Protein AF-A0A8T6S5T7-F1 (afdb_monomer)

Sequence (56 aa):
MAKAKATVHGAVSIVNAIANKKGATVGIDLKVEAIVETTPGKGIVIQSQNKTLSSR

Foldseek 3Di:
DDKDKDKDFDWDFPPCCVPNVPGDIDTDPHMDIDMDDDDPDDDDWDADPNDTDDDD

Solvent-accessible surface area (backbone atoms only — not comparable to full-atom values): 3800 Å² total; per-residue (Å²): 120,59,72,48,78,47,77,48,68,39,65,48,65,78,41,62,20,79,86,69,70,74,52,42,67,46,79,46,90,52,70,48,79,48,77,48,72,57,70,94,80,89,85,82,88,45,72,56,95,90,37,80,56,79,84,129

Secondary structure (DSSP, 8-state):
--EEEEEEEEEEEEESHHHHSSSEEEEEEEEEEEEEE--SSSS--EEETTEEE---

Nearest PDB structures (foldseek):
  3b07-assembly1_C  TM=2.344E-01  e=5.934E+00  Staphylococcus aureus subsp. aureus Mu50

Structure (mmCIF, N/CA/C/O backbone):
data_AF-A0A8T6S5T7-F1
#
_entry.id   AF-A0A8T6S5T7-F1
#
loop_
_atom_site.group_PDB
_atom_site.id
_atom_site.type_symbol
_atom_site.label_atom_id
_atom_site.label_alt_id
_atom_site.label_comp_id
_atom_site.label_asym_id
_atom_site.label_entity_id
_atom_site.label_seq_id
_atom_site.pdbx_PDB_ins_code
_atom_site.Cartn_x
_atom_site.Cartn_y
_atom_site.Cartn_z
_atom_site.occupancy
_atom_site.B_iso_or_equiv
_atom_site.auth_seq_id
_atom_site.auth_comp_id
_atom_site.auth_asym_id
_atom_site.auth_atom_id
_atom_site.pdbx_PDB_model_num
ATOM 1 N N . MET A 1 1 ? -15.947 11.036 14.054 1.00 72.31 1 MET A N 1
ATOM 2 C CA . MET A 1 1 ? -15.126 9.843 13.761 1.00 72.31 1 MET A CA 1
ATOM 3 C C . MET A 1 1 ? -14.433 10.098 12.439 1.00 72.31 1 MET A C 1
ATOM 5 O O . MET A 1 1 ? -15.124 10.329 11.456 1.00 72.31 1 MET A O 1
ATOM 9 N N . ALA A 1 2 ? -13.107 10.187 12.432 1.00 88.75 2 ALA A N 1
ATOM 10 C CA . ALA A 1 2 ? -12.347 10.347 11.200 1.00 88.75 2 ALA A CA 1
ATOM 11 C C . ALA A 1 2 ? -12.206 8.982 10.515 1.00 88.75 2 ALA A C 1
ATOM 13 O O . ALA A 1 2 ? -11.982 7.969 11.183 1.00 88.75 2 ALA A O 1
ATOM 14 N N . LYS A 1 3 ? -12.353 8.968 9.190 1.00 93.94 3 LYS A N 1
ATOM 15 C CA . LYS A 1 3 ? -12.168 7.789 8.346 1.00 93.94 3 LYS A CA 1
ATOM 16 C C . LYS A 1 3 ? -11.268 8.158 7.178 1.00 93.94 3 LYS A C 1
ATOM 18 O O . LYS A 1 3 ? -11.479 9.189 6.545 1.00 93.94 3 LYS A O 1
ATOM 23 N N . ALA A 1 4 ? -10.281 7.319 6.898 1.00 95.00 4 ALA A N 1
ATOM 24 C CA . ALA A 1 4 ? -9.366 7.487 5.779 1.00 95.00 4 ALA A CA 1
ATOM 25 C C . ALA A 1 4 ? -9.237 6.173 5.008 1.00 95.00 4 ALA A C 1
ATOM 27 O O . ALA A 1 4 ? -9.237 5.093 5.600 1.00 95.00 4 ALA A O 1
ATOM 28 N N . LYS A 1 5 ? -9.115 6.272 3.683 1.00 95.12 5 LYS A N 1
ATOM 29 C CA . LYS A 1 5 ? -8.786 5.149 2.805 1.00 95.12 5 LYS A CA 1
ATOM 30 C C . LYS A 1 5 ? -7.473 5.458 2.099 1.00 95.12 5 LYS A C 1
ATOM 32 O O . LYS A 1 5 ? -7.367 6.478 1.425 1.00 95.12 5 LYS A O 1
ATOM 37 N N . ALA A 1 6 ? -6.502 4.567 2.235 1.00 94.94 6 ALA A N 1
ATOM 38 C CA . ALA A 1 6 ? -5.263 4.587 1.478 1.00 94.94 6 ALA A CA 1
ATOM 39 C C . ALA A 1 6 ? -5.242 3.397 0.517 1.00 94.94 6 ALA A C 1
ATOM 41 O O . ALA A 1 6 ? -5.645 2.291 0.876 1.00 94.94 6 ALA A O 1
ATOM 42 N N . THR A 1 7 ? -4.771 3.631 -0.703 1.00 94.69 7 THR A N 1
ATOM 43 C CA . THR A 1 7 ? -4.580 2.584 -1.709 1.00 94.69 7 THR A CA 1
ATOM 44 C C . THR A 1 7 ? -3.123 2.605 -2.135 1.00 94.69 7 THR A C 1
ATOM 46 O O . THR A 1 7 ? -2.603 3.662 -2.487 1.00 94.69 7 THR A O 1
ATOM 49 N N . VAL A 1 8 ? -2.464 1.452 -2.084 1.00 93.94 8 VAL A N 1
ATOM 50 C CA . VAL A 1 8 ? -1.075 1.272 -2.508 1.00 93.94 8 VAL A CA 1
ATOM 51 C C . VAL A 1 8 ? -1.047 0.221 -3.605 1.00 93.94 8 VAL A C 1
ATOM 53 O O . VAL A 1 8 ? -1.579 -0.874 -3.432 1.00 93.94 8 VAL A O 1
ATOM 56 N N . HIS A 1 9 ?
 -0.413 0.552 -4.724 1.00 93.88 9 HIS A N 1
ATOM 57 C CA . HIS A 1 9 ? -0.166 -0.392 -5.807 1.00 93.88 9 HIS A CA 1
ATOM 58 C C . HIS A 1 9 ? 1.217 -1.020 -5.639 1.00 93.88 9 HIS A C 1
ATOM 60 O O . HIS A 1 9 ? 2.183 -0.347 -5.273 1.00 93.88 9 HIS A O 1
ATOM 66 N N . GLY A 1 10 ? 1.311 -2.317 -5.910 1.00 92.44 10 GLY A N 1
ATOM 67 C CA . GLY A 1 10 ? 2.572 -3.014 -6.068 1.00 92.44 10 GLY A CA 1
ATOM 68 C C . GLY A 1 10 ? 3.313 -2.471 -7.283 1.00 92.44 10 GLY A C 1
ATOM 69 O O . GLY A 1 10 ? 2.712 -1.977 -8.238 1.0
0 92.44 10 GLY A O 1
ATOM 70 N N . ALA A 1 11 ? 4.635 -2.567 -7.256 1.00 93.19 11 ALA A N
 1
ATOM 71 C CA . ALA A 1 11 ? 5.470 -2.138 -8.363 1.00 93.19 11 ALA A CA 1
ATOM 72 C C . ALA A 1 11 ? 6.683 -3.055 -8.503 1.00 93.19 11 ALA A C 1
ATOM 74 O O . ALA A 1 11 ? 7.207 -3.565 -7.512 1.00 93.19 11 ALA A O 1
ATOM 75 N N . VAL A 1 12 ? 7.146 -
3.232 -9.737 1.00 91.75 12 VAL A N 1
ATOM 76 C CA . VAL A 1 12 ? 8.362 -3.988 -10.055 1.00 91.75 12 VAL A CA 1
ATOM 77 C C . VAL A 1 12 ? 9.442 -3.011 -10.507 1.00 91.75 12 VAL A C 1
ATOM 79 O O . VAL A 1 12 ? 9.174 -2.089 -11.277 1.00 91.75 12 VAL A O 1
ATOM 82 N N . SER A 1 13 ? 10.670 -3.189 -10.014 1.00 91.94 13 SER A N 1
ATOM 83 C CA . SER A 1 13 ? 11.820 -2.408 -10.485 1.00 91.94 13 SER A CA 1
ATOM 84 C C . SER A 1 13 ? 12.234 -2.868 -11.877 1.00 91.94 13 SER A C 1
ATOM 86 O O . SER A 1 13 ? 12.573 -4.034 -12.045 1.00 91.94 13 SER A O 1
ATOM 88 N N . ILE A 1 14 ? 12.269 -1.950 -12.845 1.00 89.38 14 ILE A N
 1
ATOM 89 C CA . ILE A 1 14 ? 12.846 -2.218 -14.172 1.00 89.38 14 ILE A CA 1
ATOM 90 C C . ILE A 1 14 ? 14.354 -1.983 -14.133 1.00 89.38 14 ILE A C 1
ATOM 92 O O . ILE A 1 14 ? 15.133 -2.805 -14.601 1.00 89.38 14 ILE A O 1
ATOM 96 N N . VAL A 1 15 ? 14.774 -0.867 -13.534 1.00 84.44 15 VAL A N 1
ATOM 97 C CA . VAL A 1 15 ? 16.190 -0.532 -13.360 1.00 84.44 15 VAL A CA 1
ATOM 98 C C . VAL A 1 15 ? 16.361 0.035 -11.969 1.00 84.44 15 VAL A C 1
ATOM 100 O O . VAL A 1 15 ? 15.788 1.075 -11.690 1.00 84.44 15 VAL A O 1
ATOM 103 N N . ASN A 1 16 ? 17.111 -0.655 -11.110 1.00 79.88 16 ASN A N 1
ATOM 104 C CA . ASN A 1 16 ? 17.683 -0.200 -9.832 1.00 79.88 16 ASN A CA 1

--

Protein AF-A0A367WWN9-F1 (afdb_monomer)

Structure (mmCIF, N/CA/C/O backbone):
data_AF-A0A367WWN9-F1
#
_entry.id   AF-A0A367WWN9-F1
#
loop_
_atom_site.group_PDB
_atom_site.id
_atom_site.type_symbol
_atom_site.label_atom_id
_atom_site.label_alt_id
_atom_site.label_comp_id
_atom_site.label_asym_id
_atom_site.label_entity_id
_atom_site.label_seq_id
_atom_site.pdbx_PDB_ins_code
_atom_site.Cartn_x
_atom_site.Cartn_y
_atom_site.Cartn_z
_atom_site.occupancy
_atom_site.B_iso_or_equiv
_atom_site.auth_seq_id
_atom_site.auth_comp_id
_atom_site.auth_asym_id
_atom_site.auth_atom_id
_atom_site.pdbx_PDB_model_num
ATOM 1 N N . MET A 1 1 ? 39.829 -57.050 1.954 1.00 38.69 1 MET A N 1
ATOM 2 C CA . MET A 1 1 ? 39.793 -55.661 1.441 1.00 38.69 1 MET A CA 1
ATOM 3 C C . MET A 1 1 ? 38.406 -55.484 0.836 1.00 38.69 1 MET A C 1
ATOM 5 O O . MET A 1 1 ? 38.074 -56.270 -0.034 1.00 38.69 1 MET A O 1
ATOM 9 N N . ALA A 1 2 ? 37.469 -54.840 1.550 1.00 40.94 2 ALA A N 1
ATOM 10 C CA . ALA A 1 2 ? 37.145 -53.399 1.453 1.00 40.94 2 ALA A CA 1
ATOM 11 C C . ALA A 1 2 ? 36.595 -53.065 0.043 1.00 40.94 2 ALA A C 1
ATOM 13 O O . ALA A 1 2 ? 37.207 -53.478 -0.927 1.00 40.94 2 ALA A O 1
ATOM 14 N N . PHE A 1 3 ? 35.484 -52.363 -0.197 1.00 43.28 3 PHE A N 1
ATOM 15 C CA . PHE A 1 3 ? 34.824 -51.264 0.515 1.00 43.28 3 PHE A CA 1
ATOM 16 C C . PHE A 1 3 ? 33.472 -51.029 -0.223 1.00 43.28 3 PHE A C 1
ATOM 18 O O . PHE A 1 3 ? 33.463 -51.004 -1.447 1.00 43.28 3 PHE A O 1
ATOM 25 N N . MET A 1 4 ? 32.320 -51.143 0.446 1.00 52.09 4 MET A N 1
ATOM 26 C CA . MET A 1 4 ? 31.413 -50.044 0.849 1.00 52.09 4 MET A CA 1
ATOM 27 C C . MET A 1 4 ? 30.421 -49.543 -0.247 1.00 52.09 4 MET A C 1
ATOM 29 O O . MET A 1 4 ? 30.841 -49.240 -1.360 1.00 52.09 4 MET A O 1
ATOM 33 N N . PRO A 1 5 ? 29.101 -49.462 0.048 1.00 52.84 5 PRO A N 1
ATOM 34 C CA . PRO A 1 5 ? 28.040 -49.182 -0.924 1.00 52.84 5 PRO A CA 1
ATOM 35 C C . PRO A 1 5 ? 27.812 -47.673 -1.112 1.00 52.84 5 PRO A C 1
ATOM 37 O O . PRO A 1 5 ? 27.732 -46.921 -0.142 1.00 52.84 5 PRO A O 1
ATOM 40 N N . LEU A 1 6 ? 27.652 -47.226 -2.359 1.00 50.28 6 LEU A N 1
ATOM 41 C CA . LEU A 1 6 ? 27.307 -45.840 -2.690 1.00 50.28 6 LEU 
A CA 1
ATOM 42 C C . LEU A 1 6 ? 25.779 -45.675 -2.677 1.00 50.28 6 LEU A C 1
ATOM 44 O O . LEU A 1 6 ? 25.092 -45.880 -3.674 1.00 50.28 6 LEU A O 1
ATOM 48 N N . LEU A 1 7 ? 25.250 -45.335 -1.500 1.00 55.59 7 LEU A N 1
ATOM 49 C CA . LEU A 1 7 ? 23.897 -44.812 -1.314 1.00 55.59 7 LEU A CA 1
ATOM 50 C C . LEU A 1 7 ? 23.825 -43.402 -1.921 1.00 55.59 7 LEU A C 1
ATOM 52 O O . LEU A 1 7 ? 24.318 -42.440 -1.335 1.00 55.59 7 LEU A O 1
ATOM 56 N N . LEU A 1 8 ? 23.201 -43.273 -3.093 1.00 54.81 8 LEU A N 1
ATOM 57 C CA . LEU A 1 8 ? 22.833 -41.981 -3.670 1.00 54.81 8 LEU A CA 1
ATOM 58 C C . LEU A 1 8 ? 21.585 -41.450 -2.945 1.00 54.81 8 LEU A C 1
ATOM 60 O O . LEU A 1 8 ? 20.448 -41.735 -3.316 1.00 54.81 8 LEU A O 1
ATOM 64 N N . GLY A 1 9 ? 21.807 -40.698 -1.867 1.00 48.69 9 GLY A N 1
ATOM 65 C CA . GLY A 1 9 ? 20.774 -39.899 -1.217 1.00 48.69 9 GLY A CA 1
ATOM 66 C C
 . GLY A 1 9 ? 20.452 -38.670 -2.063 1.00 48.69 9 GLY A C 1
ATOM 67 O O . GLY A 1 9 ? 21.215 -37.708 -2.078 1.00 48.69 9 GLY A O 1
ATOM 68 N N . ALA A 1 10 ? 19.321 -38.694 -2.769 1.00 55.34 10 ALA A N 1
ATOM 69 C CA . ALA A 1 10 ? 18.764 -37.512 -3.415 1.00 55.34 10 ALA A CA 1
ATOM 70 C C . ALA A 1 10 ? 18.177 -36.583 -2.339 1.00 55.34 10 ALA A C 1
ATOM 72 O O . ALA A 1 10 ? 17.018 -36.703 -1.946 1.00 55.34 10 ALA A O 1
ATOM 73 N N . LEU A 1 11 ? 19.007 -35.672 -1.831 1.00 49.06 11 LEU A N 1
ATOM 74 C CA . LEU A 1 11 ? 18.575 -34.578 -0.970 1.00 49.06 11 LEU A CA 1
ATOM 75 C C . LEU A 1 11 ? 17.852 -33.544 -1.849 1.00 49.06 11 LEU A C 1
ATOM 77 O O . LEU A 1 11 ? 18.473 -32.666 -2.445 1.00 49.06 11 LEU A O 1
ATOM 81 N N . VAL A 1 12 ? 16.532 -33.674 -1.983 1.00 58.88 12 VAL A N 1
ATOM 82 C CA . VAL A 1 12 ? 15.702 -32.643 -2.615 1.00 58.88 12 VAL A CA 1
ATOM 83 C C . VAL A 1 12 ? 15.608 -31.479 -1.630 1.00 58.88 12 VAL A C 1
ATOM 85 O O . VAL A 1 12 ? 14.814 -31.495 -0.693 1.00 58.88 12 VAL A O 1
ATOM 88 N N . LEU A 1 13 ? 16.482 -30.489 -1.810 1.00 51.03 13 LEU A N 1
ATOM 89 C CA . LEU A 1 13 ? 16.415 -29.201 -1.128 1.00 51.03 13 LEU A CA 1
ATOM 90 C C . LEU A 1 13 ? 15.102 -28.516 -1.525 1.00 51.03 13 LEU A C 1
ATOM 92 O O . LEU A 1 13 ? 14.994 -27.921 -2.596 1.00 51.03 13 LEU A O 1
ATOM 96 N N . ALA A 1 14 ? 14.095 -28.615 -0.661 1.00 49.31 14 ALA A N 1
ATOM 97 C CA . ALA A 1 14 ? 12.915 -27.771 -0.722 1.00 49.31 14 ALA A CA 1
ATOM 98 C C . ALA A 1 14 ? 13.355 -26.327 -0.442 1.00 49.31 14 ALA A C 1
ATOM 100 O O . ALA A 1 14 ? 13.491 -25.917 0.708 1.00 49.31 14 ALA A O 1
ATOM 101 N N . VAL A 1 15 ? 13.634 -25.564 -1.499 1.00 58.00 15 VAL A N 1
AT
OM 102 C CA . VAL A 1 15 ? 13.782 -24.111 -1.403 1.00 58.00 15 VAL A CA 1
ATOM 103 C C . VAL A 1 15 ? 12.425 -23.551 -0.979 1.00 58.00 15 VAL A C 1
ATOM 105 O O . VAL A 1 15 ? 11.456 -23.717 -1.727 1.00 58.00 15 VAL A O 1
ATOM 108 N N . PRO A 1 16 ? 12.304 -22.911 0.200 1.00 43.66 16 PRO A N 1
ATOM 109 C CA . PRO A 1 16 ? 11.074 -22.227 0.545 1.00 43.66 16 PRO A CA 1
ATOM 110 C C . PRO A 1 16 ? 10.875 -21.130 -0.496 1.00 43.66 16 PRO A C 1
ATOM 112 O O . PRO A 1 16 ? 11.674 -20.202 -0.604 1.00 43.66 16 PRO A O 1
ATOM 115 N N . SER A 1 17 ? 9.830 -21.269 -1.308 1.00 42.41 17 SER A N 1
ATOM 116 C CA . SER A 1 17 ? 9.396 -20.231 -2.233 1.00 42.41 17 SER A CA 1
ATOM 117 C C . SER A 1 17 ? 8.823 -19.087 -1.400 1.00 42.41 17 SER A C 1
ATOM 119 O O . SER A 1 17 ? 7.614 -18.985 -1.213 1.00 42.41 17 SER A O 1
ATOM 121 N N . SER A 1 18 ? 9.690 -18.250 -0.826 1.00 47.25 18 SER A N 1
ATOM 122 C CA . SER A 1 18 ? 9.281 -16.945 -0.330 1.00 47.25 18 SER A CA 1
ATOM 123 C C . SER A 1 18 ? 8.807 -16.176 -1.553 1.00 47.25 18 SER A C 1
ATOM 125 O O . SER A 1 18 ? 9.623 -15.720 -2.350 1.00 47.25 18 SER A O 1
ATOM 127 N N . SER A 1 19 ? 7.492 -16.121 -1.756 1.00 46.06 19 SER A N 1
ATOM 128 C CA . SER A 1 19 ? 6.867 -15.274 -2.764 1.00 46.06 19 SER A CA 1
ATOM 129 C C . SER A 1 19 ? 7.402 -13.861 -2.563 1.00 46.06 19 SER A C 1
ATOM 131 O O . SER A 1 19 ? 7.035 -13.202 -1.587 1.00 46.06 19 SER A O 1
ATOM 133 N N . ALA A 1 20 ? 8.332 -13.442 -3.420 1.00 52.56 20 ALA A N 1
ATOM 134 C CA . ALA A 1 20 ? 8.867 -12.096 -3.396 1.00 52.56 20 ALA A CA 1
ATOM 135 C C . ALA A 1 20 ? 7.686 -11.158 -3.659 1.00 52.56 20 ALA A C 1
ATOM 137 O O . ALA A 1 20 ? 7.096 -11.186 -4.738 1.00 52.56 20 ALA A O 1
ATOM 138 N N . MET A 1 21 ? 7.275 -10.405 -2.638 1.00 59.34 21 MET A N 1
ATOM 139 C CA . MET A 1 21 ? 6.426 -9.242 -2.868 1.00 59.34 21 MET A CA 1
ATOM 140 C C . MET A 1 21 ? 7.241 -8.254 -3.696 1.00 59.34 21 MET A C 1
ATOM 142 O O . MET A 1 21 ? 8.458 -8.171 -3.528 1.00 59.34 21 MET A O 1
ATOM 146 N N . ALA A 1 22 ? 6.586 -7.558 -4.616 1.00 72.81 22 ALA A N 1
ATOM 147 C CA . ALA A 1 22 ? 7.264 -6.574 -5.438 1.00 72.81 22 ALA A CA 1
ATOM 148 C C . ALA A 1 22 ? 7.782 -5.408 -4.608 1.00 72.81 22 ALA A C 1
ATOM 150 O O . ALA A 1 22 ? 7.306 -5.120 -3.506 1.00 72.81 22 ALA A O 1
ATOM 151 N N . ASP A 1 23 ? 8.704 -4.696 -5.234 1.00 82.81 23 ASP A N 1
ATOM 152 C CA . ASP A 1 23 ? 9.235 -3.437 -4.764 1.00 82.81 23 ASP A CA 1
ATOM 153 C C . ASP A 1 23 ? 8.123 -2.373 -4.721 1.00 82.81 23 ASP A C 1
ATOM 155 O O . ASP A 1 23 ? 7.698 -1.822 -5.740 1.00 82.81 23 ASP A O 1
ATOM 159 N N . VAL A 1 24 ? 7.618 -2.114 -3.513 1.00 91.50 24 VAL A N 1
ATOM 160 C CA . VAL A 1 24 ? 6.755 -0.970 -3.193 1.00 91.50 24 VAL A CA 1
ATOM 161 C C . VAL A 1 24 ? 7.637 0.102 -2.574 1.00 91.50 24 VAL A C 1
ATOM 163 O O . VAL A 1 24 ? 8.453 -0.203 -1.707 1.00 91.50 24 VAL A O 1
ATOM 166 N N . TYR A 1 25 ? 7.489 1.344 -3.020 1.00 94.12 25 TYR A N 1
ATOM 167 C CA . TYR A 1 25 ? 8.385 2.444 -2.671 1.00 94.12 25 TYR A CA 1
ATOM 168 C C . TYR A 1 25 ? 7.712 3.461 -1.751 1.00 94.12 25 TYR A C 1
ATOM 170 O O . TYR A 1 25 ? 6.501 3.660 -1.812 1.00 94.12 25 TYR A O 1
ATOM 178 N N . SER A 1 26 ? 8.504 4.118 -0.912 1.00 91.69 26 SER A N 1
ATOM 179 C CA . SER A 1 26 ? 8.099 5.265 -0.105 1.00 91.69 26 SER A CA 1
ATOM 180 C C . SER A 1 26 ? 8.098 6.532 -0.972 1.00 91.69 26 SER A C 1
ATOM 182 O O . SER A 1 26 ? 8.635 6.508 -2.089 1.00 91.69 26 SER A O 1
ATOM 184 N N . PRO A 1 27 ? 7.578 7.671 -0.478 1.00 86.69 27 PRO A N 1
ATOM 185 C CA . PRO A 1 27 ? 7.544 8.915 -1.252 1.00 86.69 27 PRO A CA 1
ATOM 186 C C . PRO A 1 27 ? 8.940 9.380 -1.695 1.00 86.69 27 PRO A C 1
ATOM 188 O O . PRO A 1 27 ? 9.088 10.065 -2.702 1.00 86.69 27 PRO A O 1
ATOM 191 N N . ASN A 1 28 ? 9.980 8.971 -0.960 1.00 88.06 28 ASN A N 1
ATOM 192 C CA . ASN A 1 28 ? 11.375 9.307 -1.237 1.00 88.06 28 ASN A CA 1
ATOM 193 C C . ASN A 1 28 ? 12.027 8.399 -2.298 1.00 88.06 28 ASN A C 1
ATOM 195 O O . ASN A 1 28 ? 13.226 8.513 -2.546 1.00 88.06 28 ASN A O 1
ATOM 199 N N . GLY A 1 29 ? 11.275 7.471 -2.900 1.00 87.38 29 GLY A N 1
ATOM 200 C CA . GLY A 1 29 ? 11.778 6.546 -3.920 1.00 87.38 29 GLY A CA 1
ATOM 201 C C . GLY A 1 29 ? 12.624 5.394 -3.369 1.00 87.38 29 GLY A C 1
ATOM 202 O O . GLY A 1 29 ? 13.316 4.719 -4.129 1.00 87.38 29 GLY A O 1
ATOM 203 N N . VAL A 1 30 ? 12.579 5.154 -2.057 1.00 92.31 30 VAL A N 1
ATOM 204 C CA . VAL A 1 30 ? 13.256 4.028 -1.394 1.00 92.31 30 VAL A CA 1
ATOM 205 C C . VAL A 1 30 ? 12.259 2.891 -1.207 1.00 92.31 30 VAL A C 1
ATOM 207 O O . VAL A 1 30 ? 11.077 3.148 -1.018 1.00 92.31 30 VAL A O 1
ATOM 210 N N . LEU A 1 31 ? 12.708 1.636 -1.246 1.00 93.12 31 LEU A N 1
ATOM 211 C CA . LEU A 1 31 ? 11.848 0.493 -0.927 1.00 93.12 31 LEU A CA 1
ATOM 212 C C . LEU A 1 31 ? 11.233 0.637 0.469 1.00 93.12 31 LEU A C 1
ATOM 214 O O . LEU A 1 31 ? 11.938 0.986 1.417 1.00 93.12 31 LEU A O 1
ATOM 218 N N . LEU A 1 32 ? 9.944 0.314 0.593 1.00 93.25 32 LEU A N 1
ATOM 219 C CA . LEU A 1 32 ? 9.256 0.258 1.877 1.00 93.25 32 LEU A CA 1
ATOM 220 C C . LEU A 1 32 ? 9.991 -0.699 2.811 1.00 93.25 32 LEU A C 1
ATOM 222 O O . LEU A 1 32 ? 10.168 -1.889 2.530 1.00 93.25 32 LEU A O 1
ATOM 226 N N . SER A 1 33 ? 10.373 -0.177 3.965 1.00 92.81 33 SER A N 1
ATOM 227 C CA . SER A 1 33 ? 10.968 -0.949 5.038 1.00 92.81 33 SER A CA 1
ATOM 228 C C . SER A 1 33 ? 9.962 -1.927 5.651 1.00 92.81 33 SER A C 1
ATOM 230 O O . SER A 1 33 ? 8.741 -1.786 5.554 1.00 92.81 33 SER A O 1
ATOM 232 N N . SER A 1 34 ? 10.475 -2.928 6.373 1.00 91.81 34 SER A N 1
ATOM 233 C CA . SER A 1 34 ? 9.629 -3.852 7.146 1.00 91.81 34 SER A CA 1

→ What you have to do
Copy range, inclusive: the line holding "ATOM 129 C C" to the line holding "ATOM 139 C CA". Reproduce exactly those lines of the records above and no others.

→ Task solution
ATOM 129 C C . SER A 1 19 ? 7.402 -13.861 -2.563 1.00 46.06 19 SER A C 1
ATOM 131 O O . SER A 1 19 ? 7.035 -13.202 -1.587 1.00 46.06 19 SER A O 1
ATOM 133 N N . ALA A 1 20 ? 8.332 -13.442 -3.420 1.00 52.56 20 ALA A N 1
ATOM 134 C CA . ALA A 1 20 ? 8.867 -12.096 -3.396 1.00 52.56 20 ALA A CA 1
ATOM 135 C C . ALA A 1 20 ? 7.686 -11.158 -3.659 1.00 52.56 20 ALA A C 1
ATOM 137 O O . ALA A 1 20 ? 7.096 -11.186 -4.738 1.00 52.56 20 ALA A O 1
ATOM 138 N N . MET A 1 21 ? 7.275 -10.405 -2.638 1.00 59.34 21 MET A N 1
ATOM 139 C CA . MET A 1 21 ? 6.426 -9.242 -2.868 1.00 59.34 21 MET A CA 1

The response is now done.